My Testimony for Senate Internet of Things Hearing

by on February 11, 2015 · 0 comments

This morning at 9:45, the Senate Committee on Commerce, Science, and Transportation is holding a full committee hearing entitled, “The Connected World: Examining the Internet of Things.” According to the Committee press release, the hearing “will focus on how devices — from home heating systems controlled by users online, to wearable devices that track health and activity with the help of Internet-based analytics — will be made smarter and more dynamic through Internet technologies. Government agencies like the Federal Trade Commission, however, are already considering possible changes to the law that could have the unintended consequence of slowing innovation.”

It is my pleasure to have been invited to testify at this hearing. I’ve long had an interest in the policy issues surrounding the Internet of Things. All my relevant research products can be found online here, including my latest law review article, “The Internet of Things and Wearable Technology Addressing Privacy and Security Concerns without Derailing Innovation.

My testimony, which can be found on the Mercatus Center website here, begins by highlighting the three general conclusions of my work:

  1. First, the Internet of Things offers compelling benefits to consumers, companies, and our country’s national competitiveness that will only be achieved by adopting a flexible policy regime for this fast-moving space.
  2. Second, while there are formidable privacy and security challenges associated with the Internet of Things, top-down or one-size-fits-all regulation will limit innovative opportunities.
  3. Third, with those first two points in mind, we should seek alternative and less costly approaches to protecting privacy and security that rely on education, empowerment, and targeted enforcement of existing legal mechanisms. Long-term privacy and security protection requires a multifaceted approach incorporating many flexible solutions.

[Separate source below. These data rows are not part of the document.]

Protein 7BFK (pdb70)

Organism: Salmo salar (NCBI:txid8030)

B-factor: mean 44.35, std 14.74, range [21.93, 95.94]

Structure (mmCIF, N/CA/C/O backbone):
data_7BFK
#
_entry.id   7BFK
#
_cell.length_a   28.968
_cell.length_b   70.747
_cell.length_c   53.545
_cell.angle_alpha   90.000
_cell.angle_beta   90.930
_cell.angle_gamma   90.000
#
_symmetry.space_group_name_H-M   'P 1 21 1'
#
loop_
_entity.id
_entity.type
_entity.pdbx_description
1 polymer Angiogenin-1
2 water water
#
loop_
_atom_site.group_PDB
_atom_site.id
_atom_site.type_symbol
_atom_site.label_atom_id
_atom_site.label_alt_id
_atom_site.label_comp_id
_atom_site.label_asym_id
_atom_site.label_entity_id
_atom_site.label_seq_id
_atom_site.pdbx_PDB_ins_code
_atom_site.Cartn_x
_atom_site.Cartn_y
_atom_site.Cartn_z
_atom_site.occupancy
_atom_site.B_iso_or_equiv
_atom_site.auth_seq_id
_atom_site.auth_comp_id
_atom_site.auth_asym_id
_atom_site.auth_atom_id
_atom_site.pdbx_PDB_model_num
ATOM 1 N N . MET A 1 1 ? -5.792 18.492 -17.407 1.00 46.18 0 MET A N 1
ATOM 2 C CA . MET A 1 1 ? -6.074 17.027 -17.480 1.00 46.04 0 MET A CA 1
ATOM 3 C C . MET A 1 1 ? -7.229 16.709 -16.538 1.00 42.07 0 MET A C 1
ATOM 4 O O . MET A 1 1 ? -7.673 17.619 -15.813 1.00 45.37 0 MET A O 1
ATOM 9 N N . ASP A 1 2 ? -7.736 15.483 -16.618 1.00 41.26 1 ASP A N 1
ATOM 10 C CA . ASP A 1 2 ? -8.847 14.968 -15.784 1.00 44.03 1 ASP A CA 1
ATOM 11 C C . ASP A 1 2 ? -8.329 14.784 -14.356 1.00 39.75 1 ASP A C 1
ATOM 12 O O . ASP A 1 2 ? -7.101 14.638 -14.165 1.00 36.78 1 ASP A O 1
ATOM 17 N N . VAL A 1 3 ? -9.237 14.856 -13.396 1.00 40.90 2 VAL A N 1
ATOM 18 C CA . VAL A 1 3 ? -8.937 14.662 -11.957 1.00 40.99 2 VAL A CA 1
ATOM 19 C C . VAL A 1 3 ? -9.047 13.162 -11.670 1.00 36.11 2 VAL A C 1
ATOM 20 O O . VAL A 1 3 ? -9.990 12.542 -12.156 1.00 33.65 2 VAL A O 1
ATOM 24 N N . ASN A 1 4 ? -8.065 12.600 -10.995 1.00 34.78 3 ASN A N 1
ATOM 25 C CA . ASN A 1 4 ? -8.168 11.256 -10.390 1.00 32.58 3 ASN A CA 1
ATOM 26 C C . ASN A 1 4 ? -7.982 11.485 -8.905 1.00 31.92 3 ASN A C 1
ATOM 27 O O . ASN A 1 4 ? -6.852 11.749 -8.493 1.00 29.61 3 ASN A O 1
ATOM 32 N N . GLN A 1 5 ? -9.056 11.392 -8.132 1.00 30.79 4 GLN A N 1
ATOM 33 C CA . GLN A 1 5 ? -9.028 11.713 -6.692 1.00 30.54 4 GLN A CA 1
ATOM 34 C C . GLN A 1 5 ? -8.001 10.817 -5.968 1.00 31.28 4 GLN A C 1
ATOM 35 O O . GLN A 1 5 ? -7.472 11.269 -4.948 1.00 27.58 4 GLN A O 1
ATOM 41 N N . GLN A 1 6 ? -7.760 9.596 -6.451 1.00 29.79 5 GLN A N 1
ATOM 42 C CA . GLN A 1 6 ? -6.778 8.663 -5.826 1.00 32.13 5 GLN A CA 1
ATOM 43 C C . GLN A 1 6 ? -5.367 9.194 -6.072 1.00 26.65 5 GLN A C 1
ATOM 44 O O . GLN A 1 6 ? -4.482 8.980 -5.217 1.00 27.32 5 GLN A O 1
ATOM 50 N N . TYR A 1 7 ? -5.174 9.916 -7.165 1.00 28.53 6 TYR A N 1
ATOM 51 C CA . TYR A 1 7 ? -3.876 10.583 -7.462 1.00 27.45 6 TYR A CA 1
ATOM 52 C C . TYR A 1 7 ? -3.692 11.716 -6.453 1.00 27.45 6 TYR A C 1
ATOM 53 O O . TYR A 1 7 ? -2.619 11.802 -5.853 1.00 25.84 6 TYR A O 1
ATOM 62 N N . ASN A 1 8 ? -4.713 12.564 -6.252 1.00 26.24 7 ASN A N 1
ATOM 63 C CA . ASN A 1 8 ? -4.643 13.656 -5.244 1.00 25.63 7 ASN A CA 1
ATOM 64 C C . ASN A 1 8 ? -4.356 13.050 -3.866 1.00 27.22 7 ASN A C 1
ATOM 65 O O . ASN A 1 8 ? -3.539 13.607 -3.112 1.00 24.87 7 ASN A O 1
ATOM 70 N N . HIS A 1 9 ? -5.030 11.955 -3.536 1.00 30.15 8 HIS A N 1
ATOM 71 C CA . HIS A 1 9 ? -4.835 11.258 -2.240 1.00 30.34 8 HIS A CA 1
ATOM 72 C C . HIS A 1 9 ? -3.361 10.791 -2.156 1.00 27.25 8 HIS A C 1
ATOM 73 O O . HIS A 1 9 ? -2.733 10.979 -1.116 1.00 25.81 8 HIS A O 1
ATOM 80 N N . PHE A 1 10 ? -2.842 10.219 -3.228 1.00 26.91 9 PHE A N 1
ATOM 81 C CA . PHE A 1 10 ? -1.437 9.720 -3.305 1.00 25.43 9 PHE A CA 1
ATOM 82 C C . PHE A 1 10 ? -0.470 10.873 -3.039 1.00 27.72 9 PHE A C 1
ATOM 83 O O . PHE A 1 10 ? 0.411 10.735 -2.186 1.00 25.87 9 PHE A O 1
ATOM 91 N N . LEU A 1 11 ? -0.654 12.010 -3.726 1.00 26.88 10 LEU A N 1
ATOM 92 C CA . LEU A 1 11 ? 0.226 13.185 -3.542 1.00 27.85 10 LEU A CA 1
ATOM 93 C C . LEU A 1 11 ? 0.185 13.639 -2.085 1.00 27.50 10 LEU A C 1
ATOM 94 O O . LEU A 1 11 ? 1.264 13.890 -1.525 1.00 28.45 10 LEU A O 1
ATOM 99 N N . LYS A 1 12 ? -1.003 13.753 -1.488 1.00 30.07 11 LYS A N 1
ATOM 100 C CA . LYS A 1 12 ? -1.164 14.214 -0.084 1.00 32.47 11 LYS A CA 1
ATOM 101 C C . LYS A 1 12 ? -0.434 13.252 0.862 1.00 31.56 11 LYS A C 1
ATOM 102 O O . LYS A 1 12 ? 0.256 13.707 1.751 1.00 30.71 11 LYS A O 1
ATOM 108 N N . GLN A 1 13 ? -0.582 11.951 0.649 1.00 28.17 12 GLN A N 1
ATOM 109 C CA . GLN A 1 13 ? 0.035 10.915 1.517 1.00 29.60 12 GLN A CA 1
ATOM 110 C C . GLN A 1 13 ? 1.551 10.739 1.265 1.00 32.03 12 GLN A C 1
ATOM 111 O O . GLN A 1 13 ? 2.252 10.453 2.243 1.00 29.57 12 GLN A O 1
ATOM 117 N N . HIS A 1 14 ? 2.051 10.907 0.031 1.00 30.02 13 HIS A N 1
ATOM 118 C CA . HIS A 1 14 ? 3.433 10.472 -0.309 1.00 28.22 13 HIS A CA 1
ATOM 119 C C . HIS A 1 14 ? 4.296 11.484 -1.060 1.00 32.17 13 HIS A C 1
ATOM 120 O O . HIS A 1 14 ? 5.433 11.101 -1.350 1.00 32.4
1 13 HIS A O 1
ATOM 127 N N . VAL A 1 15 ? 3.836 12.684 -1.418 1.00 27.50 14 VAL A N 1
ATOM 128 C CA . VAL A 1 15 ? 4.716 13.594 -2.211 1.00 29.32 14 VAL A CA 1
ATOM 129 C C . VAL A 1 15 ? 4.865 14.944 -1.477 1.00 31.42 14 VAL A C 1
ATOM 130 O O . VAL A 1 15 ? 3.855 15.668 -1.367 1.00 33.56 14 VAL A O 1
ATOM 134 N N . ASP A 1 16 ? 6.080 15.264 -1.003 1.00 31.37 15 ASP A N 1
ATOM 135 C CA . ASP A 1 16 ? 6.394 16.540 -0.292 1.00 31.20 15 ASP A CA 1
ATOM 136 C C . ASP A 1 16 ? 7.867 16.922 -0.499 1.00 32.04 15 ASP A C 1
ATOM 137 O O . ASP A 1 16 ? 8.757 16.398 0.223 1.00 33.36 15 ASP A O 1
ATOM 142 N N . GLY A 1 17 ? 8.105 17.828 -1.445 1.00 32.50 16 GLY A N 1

I continue on to elaborate on each point and then conclude my testimony on a note of optimism:

we should also never forget that, no matter how disruptive these new technologies may be in the short term, we humans have an extraordinary ability to adapt to technological change and bounce back from adversity. That same resilience will be true for the Internet of Things. We should remain patient and continue to embrace permissionless innovation to ensure that the Internet of Things thrives and American consumers and companies continue to be global leaders in the digital economy.

My testimony also includes 7 appendices offering more detail for those interested.  Two of those appendices focus on defining the parameters of the Internet of Things as then documenting the projected economic impact associated with this rapidly-growing market.  The other appendices reproduce essays I have published here before, including articles about the Federal Trade Commission’s recent Internet of Things report as well as my thoughts on how to craft a nonpartisan policy vision for the Internet of Things.